#### EXTRACTED MATERIAL

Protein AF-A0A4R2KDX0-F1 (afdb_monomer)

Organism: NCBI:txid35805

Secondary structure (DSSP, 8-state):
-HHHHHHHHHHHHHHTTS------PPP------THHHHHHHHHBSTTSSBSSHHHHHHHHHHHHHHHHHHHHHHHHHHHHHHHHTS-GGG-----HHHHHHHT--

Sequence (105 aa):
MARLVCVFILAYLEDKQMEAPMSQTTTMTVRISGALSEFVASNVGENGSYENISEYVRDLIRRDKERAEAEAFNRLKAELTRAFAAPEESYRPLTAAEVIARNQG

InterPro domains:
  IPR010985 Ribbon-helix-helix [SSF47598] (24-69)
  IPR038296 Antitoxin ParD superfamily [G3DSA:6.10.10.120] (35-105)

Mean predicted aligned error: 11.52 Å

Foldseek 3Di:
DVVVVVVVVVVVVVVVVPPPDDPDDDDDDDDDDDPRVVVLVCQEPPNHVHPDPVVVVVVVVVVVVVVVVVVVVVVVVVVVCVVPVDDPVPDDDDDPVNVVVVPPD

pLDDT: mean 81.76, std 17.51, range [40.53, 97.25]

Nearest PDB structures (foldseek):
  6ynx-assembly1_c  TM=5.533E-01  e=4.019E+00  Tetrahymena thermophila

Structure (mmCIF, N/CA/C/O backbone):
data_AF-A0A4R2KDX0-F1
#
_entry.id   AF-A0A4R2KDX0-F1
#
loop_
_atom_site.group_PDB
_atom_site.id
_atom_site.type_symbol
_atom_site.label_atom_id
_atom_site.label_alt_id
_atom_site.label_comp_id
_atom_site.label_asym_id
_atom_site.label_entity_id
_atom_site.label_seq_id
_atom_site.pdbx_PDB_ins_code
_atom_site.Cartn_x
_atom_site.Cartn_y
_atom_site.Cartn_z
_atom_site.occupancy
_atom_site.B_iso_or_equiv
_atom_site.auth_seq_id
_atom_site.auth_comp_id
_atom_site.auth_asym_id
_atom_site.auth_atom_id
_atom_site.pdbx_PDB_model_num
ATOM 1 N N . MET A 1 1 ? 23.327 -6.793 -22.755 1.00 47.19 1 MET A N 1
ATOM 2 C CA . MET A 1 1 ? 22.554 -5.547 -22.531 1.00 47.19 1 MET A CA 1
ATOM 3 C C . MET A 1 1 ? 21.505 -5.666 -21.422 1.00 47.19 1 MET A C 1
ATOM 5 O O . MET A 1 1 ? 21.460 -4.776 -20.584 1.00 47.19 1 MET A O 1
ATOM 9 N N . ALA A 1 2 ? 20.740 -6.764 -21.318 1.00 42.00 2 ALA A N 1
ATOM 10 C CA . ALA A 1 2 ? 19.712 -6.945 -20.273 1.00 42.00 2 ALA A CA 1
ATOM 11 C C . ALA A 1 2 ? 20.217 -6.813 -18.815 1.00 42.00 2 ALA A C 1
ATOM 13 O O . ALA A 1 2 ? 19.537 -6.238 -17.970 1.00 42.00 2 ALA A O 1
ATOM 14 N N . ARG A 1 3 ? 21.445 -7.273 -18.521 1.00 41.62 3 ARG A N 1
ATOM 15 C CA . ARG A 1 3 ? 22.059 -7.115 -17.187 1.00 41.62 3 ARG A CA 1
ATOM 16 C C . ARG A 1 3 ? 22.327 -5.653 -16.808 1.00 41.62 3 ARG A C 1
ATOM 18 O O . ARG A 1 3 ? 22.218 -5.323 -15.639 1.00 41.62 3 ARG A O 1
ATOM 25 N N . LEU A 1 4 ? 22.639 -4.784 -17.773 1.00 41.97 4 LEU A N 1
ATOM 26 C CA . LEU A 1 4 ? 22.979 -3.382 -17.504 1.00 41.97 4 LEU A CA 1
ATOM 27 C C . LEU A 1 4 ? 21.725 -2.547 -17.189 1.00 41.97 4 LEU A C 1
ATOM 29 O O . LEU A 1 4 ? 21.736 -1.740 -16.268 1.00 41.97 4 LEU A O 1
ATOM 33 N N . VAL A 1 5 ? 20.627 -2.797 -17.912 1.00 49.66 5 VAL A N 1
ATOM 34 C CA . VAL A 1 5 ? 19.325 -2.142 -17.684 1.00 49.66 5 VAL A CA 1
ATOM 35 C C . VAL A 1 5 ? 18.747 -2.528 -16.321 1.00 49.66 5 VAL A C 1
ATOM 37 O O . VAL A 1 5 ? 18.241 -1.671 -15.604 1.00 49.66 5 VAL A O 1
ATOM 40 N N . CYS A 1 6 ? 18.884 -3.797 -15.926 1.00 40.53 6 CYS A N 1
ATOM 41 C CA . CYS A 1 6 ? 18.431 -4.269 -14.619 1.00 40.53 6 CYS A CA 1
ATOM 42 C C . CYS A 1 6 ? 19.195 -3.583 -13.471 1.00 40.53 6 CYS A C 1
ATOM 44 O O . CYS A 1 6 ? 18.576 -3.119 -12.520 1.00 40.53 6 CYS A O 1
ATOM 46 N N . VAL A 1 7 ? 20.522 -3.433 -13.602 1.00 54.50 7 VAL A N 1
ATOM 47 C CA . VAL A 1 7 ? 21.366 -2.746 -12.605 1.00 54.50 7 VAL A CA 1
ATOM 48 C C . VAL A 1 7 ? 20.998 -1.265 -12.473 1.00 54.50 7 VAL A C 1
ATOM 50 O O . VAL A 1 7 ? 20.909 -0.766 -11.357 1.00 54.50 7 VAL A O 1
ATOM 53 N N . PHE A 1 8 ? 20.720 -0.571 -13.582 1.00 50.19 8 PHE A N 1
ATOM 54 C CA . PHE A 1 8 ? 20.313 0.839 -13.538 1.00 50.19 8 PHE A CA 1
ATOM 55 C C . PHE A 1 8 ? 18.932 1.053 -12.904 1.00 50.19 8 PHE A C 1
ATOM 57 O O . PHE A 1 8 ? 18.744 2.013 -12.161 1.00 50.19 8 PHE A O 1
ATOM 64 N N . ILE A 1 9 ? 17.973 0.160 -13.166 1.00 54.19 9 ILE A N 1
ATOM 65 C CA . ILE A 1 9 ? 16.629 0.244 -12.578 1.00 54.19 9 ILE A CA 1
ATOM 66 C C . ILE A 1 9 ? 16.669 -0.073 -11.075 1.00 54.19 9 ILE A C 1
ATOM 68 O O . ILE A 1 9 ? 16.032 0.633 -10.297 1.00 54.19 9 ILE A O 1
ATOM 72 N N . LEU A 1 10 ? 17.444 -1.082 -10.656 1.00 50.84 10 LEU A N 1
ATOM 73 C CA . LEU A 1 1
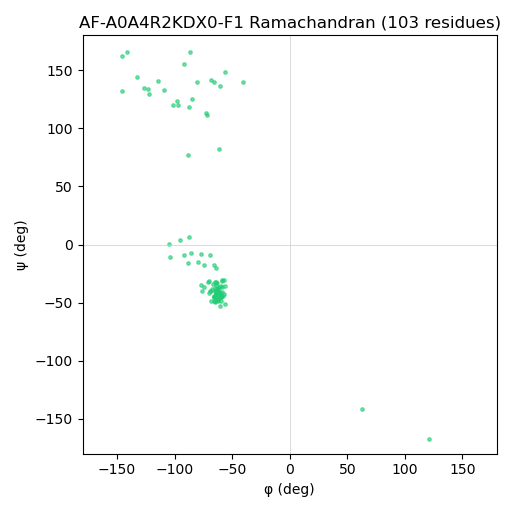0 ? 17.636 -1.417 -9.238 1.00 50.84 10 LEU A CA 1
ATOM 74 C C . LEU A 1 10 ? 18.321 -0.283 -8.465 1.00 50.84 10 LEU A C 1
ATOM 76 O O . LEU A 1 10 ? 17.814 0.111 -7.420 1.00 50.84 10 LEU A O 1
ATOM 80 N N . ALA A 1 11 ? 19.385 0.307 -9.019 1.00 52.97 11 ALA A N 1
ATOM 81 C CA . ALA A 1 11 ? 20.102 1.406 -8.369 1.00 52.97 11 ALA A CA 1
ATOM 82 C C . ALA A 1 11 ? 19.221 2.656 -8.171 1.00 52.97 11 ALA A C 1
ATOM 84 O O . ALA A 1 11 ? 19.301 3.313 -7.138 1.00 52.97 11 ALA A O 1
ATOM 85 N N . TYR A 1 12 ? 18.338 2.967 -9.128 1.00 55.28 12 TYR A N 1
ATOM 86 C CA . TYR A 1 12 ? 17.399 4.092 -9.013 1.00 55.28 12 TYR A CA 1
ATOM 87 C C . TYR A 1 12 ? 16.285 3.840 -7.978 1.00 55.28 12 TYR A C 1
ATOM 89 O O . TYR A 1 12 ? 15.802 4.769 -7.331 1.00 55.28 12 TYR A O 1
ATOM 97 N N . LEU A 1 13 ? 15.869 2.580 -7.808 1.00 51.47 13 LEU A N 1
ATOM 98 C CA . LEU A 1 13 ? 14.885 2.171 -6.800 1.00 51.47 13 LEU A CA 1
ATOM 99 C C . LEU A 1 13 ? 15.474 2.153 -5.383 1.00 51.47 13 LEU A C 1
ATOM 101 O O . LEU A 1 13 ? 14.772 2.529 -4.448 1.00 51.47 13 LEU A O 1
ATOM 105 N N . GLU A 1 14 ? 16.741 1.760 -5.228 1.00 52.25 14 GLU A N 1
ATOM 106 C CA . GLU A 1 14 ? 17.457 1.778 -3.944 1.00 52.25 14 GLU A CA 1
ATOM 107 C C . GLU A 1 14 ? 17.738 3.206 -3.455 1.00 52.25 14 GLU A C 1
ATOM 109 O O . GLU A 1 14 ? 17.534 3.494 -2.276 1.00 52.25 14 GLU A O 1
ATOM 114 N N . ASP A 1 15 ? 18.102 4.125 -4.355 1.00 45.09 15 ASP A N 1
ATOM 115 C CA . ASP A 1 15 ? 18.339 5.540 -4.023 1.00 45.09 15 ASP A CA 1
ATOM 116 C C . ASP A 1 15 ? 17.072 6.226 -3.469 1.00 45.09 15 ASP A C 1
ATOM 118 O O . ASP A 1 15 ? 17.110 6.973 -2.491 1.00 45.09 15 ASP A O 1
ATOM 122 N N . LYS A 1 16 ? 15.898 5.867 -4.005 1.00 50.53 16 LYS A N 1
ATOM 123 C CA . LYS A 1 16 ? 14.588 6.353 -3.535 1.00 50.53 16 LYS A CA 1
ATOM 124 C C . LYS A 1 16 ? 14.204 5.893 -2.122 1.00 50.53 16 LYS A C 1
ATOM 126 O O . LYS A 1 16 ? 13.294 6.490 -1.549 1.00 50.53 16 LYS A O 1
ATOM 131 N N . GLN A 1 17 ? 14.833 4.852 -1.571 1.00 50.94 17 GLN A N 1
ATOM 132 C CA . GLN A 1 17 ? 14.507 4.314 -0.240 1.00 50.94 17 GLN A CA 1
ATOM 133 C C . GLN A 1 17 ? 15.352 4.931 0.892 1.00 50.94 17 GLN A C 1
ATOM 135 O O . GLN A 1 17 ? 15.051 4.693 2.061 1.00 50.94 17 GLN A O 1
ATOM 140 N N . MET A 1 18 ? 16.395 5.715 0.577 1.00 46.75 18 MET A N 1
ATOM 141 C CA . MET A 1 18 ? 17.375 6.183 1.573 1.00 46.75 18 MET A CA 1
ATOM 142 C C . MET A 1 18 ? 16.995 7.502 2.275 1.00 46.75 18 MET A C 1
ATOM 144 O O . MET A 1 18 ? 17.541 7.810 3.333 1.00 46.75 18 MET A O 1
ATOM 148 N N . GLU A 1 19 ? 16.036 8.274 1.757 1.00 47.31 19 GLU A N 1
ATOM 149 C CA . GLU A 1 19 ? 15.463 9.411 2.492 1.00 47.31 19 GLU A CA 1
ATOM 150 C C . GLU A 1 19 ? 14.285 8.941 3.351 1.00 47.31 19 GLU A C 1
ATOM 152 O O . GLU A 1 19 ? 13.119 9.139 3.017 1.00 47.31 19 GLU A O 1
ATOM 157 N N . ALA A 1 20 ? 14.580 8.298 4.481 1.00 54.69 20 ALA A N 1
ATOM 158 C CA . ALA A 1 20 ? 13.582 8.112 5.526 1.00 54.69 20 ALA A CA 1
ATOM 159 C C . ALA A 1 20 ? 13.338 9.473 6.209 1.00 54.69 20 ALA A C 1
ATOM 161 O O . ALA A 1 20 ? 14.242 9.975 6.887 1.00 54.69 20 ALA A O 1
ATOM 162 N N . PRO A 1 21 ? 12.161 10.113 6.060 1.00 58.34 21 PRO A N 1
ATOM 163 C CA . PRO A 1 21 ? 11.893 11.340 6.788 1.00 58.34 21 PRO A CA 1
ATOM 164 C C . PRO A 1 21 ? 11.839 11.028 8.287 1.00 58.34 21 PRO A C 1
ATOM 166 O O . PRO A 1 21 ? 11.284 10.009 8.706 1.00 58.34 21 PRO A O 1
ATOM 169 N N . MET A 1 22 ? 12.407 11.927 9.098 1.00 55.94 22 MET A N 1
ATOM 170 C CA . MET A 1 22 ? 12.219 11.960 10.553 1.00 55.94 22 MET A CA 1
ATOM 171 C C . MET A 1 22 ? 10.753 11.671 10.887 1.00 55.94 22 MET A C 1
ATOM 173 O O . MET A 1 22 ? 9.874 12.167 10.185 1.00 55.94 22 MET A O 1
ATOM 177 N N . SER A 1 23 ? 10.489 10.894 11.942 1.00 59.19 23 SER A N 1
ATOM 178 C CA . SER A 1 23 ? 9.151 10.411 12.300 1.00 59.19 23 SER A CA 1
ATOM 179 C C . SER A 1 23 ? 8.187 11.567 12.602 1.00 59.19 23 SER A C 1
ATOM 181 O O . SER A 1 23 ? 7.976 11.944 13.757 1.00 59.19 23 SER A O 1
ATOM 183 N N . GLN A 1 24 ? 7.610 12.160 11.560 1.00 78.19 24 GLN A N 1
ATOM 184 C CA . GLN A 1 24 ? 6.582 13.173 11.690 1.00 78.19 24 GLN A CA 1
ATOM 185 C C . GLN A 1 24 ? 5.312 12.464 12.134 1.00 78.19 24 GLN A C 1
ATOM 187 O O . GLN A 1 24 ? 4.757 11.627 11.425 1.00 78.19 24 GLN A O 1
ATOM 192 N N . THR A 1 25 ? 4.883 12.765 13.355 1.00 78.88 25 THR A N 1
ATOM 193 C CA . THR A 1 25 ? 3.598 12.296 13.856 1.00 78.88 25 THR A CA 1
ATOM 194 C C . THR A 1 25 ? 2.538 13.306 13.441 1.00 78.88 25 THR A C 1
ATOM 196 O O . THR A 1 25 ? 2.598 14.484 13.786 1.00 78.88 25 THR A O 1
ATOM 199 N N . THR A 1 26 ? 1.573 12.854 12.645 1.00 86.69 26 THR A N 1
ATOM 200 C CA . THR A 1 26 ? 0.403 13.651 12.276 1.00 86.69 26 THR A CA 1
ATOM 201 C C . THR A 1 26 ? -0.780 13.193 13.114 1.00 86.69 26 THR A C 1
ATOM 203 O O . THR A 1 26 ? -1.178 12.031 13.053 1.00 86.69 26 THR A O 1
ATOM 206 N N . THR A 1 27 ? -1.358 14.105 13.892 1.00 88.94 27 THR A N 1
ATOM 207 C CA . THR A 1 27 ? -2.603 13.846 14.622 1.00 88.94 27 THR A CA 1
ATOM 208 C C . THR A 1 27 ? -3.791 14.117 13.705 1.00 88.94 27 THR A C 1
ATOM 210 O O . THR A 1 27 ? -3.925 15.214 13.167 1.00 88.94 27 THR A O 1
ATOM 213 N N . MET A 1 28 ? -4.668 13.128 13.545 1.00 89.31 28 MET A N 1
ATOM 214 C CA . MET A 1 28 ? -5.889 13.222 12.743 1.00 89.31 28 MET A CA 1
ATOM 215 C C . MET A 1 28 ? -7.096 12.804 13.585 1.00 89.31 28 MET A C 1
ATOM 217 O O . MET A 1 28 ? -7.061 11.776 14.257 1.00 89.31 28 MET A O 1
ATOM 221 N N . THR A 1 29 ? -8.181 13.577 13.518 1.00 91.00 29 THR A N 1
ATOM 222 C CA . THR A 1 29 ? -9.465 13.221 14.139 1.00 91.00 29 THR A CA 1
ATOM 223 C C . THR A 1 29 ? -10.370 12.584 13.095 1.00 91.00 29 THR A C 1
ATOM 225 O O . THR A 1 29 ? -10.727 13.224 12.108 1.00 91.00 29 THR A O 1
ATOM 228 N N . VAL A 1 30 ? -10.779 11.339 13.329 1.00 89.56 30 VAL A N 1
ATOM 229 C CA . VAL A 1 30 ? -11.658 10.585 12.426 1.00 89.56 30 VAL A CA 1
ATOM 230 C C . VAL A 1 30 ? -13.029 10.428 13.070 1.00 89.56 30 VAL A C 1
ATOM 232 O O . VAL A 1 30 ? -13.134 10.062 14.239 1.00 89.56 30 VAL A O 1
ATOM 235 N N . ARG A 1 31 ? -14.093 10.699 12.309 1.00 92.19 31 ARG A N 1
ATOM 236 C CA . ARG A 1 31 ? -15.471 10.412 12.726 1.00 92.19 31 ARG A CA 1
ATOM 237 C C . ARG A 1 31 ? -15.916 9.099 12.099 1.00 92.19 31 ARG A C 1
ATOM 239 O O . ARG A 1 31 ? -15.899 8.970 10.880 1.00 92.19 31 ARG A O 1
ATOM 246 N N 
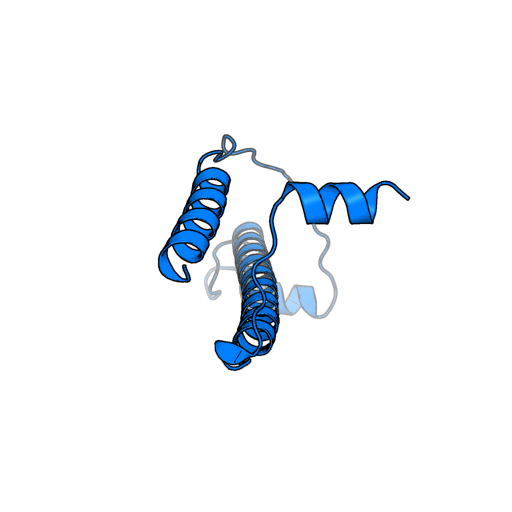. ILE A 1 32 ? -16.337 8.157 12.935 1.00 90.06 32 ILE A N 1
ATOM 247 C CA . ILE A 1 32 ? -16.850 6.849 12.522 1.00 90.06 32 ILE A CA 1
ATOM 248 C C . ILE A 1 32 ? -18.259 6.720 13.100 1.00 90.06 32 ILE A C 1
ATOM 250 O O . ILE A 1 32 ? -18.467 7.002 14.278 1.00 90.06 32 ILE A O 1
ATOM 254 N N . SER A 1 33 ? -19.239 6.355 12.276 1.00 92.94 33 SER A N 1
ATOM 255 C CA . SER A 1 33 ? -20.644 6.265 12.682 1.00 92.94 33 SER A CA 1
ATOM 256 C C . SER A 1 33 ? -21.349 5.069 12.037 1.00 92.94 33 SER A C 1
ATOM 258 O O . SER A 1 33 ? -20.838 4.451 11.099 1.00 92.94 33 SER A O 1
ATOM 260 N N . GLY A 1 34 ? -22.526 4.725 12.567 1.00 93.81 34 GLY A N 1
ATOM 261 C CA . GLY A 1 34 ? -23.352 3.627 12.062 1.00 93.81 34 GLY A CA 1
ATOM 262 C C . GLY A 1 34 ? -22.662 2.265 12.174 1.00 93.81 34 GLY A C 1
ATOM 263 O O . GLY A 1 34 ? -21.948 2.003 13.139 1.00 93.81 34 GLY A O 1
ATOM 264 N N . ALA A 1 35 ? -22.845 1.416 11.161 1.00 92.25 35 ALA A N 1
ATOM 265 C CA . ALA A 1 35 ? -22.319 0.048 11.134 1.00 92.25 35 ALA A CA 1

########

## WORK ORDER
Please, from the material above, copy only the lines from the line with "ATOM 26 C CA" up to and including the line with "ATOM 34 C CA", exactly as written.

## RESULT OF THE TASK
ATOM 26 C CA . LEU A 1 4 ? 22.979 -3.382 -17.504 1.00 41.97 4 LEU A CA 1
ATOM 27 C C . LEU A 1 4 ? 21.725 -2.547 -17.189 1.00 41.97 4 LEU A C 1
ATOM 29 O O . LEU A 1 4 ? 21.736 -1.740 -16.268 1.00 41.97 4 LEU A O 1
ATOM 33 N N . VAL A 1 5 ? 20.627 -2.797 -17.912 1.00 49.66 5 VAL A N 1
ATOM 34 C CA . VAL A 1 5 ? 19.325 -2.142 -17.684 1.00 49.66 5 VAL A CA 1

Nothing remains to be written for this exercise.